Of Children In The Media

By Shazeera Ahmad Zawawi

Spurred by the recent reporting of the underage “marriage” of an 11-year old girl to a 41-year old man in Kelantan, Malaysia, this is a deliberation on principles for ethical reporting on children, or rather the lack of it, and the child’s rights and welfare.

I was on my way to work today when I stole some sleepy glances at the Harian Metro that the passenger in front of me was reading and saw the picture of a young girl on the front page. I gasped. She is the 11-year old girl, Siti Saman Mat Ail, who was allegedly married to a 40-year old man in Kelantan. Harian Metro reported on how she was abducted by her “husband” and was later found.

The underage marriage was already a shocker, but how the press is treating the news without due consideration to the best interest of the child is even scarier.
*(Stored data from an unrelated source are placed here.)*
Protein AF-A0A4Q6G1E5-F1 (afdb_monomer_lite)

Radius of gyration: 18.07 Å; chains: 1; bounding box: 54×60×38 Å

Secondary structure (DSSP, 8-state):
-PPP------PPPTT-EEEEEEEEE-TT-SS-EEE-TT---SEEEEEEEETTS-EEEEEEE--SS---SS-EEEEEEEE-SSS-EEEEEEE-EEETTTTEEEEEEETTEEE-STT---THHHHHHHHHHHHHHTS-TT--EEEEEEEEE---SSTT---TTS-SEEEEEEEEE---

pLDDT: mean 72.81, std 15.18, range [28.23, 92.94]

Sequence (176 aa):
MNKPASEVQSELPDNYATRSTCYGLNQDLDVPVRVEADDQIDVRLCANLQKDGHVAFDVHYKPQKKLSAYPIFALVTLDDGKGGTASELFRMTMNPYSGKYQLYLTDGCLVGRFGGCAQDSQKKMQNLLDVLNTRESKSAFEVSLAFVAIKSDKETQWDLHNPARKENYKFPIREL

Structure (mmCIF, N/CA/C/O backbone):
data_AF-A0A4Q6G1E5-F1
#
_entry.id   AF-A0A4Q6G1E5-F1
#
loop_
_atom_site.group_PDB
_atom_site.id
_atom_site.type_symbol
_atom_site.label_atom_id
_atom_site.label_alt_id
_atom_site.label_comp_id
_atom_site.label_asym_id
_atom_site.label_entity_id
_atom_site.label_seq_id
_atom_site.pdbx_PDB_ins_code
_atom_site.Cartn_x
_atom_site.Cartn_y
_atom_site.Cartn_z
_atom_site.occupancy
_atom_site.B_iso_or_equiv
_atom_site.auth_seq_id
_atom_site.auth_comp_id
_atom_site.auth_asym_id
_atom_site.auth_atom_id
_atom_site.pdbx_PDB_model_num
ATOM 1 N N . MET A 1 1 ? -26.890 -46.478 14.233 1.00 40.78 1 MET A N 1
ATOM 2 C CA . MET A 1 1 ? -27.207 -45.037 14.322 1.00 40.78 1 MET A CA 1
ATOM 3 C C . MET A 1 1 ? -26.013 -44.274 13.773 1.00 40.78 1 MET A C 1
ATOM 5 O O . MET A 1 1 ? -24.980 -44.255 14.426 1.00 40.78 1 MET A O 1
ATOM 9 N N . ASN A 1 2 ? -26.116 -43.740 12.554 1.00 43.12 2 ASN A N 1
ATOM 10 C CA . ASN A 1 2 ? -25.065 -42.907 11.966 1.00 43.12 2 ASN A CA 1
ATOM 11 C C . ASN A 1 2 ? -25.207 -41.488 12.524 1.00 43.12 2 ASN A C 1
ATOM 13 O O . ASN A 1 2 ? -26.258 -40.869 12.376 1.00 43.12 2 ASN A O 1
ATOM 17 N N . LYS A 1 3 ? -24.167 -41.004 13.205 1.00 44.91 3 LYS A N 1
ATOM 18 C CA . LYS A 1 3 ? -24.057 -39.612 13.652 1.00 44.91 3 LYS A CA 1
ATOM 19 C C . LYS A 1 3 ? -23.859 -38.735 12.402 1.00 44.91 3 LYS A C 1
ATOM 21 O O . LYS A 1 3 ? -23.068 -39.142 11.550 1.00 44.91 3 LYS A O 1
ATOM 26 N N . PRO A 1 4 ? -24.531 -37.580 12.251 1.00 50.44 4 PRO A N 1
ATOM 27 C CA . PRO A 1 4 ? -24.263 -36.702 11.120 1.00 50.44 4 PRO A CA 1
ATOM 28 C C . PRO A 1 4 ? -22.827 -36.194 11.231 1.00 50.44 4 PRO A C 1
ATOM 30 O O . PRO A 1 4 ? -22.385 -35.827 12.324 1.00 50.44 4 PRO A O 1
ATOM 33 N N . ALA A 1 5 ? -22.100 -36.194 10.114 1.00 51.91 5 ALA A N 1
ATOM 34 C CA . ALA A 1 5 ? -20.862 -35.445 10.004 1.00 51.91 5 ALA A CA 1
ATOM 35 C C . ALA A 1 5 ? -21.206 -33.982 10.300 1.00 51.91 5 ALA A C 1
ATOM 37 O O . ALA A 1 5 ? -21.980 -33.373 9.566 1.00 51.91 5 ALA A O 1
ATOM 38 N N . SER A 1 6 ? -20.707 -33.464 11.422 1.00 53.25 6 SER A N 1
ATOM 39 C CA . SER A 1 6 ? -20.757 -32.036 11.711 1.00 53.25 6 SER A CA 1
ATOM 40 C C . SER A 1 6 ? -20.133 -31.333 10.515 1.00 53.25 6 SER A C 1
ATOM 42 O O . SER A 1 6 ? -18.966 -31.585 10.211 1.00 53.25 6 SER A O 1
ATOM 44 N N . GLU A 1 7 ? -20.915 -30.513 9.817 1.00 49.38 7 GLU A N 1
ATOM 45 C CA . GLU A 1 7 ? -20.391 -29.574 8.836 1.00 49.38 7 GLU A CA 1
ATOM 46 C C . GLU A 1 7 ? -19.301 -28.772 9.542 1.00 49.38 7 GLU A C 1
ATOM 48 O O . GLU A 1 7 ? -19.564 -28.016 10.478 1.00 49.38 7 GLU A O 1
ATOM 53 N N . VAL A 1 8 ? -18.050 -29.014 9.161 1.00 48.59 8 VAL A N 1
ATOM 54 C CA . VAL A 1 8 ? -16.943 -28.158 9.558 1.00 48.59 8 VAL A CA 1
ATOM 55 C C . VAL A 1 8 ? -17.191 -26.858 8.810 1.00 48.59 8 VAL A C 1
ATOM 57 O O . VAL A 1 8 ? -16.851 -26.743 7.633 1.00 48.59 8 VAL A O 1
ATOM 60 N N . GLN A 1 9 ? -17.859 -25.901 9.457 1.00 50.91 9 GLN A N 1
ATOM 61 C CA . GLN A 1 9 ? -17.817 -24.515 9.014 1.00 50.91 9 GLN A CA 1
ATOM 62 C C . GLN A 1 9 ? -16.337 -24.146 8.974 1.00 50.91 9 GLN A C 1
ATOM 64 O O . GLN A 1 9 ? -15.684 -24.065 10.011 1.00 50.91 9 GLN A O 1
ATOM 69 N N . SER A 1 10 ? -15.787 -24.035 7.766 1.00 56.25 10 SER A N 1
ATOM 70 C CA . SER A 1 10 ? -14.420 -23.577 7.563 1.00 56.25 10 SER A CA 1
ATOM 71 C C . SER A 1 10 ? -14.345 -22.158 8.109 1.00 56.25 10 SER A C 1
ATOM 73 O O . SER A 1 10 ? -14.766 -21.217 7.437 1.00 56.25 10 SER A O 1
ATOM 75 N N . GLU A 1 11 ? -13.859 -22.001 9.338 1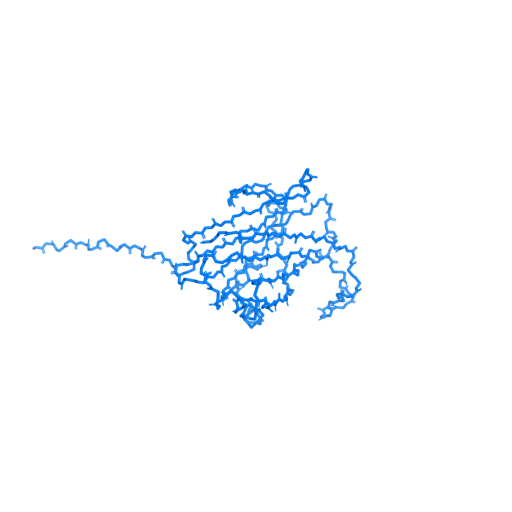.00 73.06 11 GLU A N 1
ATOM 76 C CA . GLU A 1 11 ? -13.603 -20.680 9.887 1.00 73.06 11 GLU A CA 1
ATOM 77 C C . GLU A 1 11 ? -12.601 -19.973 8.976 1.00 73.06 11 GLU A C 1
ATOM 79 O O . GLU A 1 11 ? -11.545 -20.511 8.635 1.00 73.06 11 GLU A O 1
ATOM 84 N N . LEU A 1 12 ? -12.967 -18.771 8.531 1.00 70.38 12 LEU A N 1
ATOM 85 C CA . LEU A 1 12 ? -12.073 -17.936 7.740 1.00 70.38 12 LEU A CA 1
ATOM 86 C C . LEU A 1 12 ? -10.800 -17.651 8.553 1.00 70.38 12 LEU A C 1
ATOM 88 O O . LEU A 1 12 ? -10.905 -17.464 9.773 1.00 70.38 12 LEU A O 1
ATOM 92 N N . PRO A 1 13 ? -9.625 -17.601 7.904 1.00 68.88 13 PRO A N 1
ATOM 93 C CA . PRO A 1 13 ? -8.366 -17.352 8.594 1.00 68.88 13 PRO A CA 1
ATOM 94 C C . PRO A 1 13 ? -8.332 -15.939 9.191 1.00 68.88 13 PRO A C 1
ATOM 96 O O . PRO A 1 13 ? -9.020 -15.036 8.716 1.00 68.88 13 PRO A O 1
ATOM 99 N N . ASP A 1 14 ? -7.507 -15.731 10.214 1.00 68.12 14 ASP A N 1
ATOM 100 C CA . ASP A 1 14 ? -7.446 -14.465 10.965 1.00 68.12 14 ASP A CA 1
ATOM 101 C C . ASP A 1 14 ? -7.038 -13.263 10.102 1.00 68.12 14 ASP A C 1
ATOM 103 O O . ASP A 1 14 ? -7.539 -12.154 10.276 1.00 68.12 14 ASP A O 1
ATOM 107 N N . ASN A 1 15 ? -6.216 -13.503 9.080 1.00 64.44 15 ASN A N 1
ATOM 108 C CA . ASN A 1 15 ? -5.782 -12.482 8.133 1.00 64.44 15 ASN A CA 1
ATOM 109 C C . ASN A 1 15 ? -6.807 -12.171 7.024 1.00 64.44 15 ASN A C 1
ATOM 111 O O . ASN A 1 15 ? -6.502 -11.365 6.138 1.00 64.44 15 ASN A O 1
ATOM 115 N N . TYR A 1 16 ? -7.987 -12.800 7.044 1.00 67.94 16 TYR A N 1
ATOM 116 C CA . TYR A 1 16 ? -9.059 -12.550 6.084 1.00 67.94 16 TYR A CA 1
ATOM 117 C C . TYR A 1 16 ? -9.612 -11.129 6.246 1.00 67.94 16 TYR A C 1
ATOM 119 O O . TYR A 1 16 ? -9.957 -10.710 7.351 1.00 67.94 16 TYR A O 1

What if Siti Saman is my own Safra? What would I feel, being exposed to the public in such way? Was any preliminary consent and discussion made with the mother with regard to exposing her daughter’s identity in public? By the way, how would Siti Saman feel at the moment? It is unashamedly accepted that sensational news involving sex scandals, erotic descriptions, and mystical elements universally sell – but at the expense of the safety, security and welfare of a child?

This is not the first time that I am appalled at how the media carelessly carry information pertaining to the identity and private information of children caught in situations that jeopardize their safety, dignity and livelihood. If Siti Saman is still missing, then publishing her picture in the press and media is essential for public to report to the authorities or provide information on her whereabouts. But since she has already been found, she needs her personal space and privacy in order to recover physically and mentally after what had happened.